*Assignment*: Below is a listing from which only part is wanted; return exactly the lines from the one with "ATOM 64 N N . ILE" up to and including the one with "ATOM 99 O O".

(Data for review)

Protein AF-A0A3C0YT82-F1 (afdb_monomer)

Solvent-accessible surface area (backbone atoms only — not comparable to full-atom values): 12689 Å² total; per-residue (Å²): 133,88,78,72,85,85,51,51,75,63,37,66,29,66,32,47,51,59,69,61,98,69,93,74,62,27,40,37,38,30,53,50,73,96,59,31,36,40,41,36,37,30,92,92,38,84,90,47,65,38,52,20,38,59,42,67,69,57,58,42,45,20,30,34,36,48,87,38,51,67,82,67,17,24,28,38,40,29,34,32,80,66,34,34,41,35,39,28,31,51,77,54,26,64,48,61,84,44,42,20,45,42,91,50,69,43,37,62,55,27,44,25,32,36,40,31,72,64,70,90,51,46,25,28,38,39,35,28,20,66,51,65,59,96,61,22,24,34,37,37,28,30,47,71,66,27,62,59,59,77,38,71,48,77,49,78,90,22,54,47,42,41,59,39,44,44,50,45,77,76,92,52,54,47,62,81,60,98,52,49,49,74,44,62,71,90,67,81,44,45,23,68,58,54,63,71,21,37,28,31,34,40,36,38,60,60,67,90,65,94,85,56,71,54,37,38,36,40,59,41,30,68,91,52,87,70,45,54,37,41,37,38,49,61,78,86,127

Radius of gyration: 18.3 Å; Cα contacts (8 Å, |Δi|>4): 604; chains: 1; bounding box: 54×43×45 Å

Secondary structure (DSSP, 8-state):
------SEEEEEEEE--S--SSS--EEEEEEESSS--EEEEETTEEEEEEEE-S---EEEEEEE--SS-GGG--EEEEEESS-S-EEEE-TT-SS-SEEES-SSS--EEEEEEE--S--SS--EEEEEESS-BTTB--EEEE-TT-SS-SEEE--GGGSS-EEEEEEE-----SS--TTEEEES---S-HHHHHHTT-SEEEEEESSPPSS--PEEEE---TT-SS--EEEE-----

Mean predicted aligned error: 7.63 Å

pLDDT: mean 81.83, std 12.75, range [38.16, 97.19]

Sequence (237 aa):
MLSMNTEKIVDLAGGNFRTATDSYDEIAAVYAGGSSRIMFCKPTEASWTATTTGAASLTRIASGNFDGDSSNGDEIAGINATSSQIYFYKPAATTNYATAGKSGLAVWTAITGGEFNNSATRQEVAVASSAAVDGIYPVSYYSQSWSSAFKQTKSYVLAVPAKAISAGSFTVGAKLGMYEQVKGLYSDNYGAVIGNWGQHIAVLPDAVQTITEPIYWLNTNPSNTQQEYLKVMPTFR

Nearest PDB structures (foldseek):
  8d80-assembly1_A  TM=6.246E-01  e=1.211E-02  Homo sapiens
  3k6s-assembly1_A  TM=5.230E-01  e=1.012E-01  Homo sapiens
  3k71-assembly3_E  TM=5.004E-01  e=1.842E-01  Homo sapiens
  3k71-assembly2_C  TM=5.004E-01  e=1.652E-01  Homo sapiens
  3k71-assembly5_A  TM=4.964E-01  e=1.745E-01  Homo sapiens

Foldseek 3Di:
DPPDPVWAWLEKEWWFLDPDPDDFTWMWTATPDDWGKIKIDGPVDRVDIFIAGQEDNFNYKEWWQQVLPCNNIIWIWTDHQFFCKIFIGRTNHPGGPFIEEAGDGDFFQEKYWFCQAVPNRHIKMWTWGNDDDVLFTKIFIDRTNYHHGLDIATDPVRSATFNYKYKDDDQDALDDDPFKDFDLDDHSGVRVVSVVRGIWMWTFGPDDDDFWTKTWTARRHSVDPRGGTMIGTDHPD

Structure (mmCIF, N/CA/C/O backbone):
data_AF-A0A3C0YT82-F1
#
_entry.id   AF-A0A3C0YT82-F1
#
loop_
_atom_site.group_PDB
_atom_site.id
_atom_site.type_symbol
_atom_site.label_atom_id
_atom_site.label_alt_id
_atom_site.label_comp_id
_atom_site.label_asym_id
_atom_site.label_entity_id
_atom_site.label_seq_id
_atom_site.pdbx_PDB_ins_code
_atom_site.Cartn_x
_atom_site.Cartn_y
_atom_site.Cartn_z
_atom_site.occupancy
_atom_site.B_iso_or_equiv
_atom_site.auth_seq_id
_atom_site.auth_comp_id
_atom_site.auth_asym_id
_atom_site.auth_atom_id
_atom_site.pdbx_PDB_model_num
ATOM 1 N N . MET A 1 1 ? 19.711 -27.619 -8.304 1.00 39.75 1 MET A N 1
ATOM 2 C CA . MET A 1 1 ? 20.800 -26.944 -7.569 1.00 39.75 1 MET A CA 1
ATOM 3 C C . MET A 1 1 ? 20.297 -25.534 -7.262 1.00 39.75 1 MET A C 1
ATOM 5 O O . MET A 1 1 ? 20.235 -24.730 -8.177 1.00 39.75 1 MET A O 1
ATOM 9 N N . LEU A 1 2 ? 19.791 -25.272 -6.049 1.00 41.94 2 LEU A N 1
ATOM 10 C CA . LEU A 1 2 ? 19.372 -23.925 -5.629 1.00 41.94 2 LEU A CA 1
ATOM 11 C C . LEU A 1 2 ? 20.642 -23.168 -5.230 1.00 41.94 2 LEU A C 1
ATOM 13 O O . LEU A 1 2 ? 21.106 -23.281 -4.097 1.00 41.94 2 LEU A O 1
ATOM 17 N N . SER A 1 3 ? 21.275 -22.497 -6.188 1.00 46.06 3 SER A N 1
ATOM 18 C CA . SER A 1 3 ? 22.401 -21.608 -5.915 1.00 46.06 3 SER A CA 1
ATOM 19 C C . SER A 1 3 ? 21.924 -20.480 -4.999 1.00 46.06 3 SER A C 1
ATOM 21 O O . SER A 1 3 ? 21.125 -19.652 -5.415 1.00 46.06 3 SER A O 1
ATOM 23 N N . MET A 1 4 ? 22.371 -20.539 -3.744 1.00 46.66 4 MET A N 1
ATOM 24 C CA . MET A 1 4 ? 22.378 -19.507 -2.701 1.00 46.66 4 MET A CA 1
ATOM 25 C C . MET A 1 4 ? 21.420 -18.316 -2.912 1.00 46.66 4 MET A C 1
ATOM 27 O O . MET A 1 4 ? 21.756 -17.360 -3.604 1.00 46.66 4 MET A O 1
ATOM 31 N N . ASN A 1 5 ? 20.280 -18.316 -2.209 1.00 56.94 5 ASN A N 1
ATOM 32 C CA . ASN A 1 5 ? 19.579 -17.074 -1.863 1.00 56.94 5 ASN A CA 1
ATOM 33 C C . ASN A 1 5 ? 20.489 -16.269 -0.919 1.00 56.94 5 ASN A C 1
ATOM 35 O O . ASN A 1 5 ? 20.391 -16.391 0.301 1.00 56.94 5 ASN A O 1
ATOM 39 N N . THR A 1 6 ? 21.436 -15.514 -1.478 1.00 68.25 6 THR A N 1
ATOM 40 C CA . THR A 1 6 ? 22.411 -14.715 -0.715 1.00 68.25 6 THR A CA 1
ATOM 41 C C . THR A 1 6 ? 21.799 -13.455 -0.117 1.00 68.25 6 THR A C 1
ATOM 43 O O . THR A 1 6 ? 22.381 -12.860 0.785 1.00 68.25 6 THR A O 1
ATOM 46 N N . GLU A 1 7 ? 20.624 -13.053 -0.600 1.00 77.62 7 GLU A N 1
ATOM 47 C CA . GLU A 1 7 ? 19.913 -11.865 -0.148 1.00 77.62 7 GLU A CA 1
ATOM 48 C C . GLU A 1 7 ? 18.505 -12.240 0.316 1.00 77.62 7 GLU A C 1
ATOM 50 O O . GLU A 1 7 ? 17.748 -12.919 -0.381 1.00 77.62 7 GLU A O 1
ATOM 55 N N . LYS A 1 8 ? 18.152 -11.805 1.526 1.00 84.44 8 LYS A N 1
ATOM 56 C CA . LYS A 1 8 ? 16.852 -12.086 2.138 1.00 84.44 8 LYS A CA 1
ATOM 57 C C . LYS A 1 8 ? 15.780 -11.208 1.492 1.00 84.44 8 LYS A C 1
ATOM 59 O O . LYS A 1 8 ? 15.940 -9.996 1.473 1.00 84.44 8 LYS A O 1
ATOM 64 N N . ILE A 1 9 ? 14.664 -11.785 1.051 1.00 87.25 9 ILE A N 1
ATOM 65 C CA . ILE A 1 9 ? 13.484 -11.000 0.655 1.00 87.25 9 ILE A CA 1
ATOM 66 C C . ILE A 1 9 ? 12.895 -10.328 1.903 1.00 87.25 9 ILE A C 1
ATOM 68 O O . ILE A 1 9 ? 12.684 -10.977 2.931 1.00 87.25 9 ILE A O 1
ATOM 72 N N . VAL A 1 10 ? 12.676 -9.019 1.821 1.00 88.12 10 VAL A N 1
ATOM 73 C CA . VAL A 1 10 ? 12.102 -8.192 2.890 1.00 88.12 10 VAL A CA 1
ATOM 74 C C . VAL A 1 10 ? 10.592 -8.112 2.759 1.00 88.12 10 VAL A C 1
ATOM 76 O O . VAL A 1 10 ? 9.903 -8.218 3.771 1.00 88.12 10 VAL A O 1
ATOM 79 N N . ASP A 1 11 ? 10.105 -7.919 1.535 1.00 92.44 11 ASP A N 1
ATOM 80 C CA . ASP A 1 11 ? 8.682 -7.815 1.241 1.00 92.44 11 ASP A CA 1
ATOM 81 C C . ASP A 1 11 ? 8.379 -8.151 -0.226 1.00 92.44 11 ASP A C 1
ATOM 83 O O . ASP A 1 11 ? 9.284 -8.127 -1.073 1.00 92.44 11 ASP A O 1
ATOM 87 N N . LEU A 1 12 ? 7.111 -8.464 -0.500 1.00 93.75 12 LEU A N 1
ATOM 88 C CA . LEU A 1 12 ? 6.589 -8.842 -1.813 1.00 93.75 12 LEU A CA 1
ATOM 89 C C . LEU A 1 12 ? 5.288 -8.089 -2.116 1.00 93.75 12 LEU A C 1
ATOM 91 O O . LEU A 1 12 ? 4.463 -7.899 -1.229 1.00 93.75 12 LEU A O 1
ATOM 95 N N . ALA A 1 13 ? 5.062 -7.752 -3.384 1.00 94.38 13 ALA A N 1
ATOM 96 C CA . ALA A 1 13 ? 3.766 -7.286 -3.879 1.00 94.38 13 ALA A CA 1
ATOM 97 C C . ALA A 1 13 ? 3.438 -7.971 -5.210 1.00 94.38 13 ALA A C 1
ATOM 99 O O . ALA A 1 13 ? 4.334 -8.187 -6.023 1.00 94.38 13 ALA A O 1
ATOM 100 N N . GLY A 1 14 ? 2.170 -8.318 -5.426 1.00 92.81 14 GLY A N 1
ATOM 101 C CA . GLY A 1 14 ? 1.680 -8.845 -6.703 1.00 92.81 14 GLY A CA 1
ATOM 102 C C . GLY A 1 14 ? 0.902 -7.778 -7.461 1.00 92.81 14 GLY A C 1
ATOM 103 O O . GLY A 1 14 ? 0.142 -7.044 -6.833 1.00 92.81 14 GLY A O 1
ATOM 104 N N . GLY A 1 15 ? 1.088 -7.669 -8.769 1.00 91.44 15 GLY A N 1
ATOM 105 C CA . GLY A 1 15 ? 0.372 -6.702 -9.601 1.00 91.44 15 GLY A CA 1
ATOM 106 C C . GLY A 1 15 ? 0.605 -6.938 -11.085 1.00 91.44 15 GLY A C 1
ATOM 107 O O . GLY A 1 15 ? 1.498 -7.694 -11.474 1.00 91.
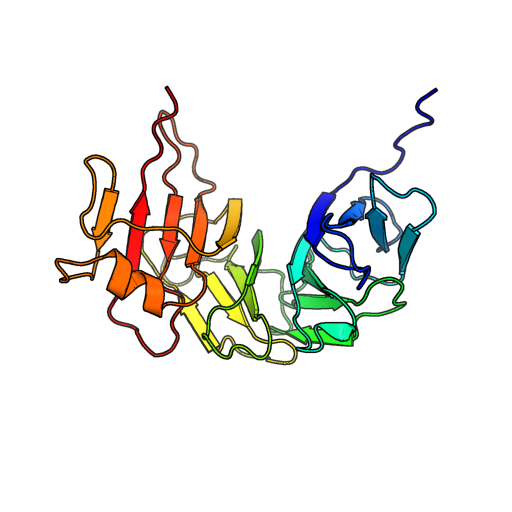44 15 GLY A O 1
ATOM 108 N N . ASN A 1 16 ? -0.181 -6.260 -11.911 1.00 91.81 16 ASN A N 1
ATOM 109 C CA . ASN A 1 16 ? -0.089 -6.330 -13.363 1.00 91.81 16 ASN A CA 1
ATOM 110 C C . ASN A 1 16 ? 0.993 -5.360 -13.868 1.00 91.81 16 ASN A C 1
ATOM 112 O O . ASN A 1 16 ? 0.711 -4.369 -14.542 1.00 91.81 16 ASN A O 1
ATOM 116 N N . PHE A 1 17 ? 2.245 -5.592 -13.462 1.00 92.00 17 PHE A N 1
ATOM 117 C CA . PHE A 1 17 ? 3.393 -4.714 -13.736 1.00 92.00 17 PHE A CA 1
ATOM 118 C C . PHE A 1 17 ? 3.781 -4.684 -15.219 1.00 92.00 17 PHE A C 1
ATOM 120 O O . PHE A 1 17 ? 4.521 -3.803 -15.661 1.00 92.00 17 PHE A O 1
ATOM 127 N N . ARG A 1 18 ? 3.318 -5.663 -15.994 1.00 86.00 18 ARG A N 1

(End Data for review)
(Data for review)

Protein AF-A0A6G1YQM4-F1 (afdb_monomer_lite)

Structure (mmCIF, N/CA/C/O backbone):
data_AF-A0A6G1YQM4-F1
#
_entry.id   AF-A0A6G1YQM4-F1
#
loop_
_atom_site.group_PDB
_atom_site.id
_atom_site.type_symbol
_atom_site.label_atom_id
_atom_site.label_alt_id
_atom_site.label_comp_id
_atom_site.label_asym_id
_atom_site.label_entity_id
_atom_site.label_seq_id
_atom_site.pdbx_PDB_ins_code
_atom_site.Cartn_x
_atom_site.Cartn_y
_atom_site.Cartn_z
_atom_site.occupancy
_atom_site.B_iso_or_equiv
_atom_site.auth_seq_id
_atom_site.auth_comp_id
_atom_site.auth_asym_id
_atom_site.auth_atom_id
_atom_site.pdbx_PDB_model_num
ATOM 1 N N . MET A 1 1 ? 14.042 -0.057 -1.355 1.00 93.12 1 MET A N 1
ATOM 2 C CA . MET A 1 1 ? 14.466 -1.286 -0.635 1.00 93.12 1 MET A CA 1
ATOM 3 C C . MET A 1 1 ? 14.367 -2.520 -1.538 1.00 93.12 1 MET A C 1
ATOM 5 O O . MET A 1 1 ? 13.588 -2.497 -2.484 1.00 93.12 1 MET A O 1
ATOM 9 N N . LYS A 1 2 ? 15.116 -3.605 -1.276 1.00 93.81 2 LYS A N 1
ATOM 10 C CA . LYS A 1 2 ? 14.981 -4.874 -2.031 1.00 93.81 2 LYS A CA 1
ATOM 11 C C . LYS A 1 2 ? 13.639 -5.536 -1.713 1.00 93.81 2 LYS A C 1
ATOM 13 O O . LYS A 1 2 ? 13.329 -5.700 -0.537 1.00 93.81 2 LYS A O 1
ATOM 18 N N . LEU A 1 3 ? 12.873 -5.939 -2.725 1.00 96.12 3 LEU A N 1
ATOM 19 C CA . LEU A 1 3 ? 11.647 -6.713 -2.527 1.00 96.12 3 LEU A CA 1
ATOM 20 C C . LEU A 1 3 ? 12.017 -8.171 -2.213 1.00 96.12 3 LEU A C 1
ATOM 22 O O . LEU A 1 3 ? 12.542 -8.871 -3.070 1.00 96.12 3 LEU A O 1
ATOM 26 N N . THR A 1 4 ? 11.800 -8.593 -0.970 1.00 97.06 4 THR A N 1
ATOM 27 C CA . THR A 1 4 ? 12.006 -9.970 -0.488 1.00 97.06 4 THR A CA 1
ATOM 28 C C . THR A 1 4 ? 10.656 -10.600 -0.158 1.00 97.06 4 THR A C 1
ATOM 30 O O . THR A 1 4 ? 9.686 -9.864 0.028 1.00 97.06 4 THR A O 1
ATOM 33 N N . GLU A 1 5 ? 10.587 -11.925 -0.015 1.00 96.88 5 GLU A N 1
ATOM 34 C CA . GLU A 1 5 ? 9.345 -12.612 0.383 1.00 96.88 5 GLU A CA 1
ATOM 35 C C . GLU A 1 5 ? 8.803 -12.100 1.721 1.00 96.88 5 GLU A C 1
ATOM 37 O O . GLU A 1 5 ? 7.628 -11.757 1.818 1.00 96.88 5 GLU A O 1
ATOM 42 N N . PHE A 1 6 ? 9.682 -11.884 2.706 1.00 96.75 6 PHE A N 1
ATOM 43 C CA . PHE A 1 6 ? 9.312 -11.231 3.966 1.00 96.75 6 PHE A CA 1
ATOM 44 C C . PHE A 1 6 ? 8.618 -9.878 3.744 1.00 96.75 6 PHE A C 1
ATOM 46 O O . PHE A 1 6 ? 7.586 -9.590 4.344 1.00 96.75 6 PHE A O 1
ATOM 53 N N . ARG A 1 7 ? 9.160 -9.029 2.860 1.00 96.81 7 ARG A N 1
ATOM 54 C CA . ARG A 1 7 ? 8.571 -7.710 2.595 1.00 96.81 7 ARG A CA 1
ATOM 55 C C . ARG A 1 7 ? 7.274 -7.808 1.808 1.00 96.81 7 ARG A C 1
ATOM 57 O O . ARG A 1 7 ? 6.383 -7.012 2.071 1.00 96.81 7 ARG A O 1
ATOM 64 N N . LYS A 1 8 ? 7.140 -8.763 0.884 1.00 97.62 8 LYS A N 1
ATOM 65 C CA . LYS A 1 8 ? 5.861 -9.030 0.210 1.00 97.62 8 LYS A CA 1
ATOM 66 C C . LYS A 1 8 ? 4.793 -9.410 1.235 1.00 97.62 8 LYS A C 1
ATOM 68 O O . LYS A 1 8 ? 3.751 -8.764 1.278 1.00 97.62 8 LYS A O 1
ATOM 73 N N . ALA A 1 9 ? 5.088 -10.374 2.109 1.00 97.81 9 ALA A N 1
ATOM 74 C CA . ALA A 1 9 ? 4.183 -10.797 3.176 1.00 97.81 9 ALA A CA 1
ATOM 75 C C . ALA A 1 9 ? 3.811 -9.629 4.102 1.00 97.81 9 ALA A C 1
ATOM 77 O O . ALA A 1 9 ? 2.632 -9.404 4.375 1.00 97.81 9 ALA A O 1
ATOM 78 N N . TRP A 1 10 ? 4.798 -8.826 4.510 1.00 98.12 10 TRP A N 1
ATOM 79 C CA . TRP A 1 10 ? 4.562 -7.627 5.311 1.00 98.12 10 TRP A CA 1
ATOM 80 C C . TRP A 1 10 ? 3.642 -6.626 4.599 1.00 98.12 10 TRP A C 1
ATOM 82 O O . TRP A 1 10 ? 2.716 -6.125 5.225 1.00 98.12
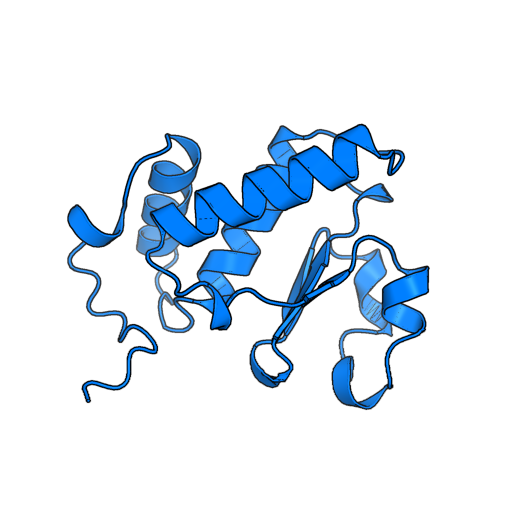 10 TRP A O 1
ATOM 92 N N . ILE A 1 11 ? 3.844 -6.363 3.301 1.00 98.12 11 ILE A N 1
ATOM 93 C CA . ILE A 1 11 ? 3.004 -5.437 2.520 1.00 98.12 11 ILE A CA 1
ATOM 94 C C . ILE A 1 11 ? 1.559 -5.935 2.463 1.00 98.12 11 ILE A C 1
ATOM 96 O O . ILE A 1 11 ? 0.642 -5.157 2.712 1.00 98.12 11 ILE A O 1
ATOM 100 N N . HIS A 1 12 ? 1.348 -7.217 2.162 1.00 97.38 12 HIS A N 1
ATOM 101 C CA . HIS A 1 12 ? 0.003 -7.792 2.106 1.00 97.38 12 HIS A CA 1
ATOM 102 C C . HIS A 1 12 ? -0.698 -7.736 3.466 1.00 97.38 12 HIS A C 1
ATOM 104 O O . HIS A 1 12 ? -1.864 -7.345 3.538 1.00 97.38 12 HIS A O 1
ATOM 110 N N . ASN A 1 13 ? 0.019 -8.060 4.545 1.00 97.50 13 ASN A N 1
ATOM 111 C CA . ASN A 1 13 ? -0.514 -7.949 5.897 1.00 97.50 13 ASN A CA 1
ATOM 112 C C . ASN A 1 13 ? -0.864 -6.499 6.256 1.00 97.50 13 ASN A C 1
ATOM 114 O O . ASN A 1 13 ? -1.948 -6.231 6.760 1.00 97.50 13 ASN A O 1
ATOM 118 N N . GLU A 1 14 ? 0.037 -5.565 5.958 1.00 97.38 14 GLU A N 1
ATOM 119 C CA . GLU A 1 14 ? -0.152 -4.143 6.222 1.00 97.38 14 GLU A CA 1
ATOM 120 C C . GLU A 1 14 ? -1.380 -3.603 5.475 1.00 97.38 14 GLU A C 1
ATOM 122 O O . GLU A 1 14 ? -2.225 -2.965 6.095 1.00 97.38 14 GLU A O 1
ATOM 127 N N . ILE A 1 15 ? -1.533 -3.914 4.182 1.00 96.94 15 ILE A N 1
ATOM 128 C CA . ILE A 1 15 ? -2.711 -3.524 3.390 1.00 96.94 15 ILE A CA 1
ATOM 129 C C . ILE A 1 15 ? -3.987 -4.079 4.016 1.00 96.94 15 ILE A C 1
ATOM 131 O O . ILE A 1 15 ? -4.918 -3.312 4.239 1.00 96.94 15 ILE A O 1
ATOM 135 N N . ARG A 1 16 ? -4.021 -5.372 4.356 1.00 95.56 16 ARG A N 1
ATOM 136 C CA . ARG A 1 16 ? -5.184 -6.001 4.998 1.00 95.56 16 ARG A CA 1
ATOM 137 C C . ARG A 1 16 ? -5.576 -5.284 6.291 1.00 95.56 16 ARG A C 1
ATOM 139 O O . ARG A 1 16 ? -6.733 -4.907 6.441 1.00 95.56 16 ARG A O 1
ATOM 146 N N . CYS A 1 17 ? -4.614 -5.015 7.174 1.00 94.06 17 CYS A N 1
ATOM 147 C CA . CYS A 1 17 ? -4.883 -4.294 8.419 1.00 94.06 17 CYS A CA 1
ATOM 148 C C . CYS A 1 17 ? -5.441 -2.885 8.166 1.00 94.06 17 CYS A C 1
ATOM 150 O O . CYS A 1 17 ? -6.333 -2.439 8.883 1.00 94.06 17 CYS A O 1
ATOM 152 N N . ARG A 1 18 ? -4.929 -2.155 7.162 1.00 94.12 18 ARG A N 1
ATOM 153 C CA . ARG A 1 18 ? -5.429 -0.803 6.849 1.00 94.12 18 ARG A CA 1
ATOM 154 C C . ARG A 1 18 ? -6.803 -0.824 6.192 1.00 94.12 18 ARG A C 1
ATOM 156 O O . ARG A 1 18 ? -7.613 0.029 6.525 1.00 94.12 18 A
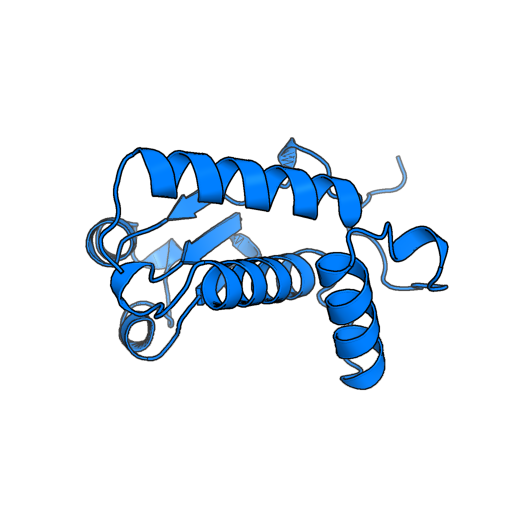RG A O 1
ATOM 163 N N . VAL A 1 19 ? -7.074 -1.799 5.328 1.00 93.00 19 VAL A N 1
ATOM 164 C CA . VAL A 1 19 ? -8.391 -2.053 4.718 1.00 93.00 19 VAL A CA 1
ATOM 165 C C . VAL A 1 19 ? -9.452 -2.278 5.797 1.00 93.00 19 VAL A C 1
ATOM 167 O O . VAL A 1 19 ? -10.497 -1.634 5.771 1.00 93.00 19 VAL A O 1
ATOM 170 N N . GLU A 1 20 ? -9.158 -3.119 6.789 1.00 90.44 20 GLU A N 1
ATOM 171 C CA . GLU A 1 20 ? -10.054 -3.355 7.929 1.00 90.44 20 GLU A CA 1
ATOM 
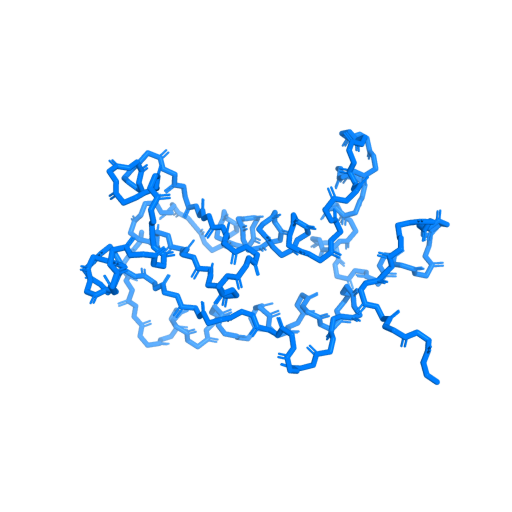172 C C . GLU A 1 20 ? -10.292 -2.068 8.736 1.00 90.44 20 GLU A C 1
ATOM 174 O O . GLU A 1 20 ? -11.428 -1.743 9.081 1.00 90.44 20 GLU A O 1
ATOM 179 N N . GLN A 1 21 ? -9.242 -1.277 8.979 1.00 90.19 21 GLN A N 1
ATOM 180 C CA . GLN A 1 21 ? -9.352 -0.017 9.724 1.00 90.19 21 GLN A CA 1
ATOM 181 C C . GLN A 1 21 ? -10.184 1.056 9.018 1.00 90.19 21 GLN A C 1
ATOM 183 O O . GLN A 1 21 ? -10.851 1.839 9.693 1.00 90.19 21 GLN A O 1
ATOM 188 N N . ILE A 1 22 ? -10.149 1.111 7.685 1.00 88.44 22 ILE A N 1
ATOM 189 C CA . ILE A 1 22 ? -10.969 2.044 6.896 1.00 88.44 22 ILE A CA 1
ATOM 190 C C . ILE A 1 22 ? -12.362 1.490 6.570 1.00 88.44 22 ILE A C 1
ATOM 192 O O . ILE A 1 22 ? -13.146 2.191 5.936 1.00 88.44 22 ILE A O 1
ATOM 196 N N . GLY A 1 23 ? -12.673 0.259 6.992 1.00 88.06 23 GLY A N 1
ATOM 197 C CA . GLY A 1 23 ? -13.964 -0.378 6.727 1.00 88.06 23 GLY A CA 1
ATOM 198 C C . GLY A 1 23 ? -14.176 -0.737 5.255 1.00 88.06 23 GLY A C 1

(End Data for review)

*Written solution*:
ATOM 64 N N . ILE A 1 9 ? 14.664 -11.785 1.051 1.00 87.25 9 ILE A N 1
ATOM 65 C CA . ILE A 1 9 ? 13.484 -11.000 0.655 1.00 87.25 9 ILE A CA 1
ATOM 66 C C . ILE A 1 9 ? 12.895 -10.328 1.903 1.00 87.25 9 ILE A C 1
ATOM 68 O O . ILE A 1 9 ? 12.684 -10.977 2.931 1.00 87.25 9 ILE A O 1
ATOM 72 N N . VAL A 1 10 ? 12.676 -9.019 1.821 1.00 88.12 10 VAL A N 1
ATOM 73 C CA . VAL A 1 10 ? 12.102 -8.192 2.890 1.00 88.12 10 VAL A CA 1
ATOM 74 C C . VAL A 1 10 ? 10.592 -8.112 2.759 1.00 88.12 10 VAL A C 1
ATOM 76 O O . VAL A 1 10 ? 9.903 -8.218 3.771 1.00 88.12 10 VAL A O 1
ATOM 79 N N . ASP A 1 11 ? 10.105 -7.919 1.535 1.00 92.44 11 ASP A N 1
ATOM 80 C CA . ASP A 1 11 ? 8.682 -7.815 1.241 1.00 92.44 11 ASP A CA 1
ATOM 81 C C . ASP A 1 11 ? 8.379 -8.151 -0.226 1.00 92.44 11 ASP A C 1
ATOM 83 O O . ASP A 1 11 ? 9.284 -8.127 -1.073 1.00 92.44 11 ASP A O 1
ATOM 87 N N . LEU A 1 12 ? 7.111 -8.464 -0.500 1.00 93.75 12 LEU A N 1
ATOM 88 C CA . LEU A 1 12 ? 6.589 -8.842 -1.813 1.00 93.75 12 LEU A CA 1
ATOM 89 C C . LEU A 1 12 ? 5.288 -8.089 -2.116 1.00 93.75 12 LEU A C 1
ATOM 91 O O . LEU A 1 12 ? 4.463 -7.899 -1.229 1.00 93.75 12 LEU A O 1
ATOM 95 N N . ALA A 1 13 ? 5.062 -7.752 -3.384 1.00 94.38 13 ALA A N 1
ATOM 96 C CA . ALA A 1 13 ? 3.766 -7.286 -3.879 1.00 94.38 13 ALA A CA 1
ATOM 97 C C . ALA A 1 13 ? 3.438 -7.971 -5.210 1.00 94.38 13 ALA A C 1
ATOM 99 O O . ALA A 1 13 ? 4.334 -8.187 -6.023 1.00 94.38 13 ALA A O 1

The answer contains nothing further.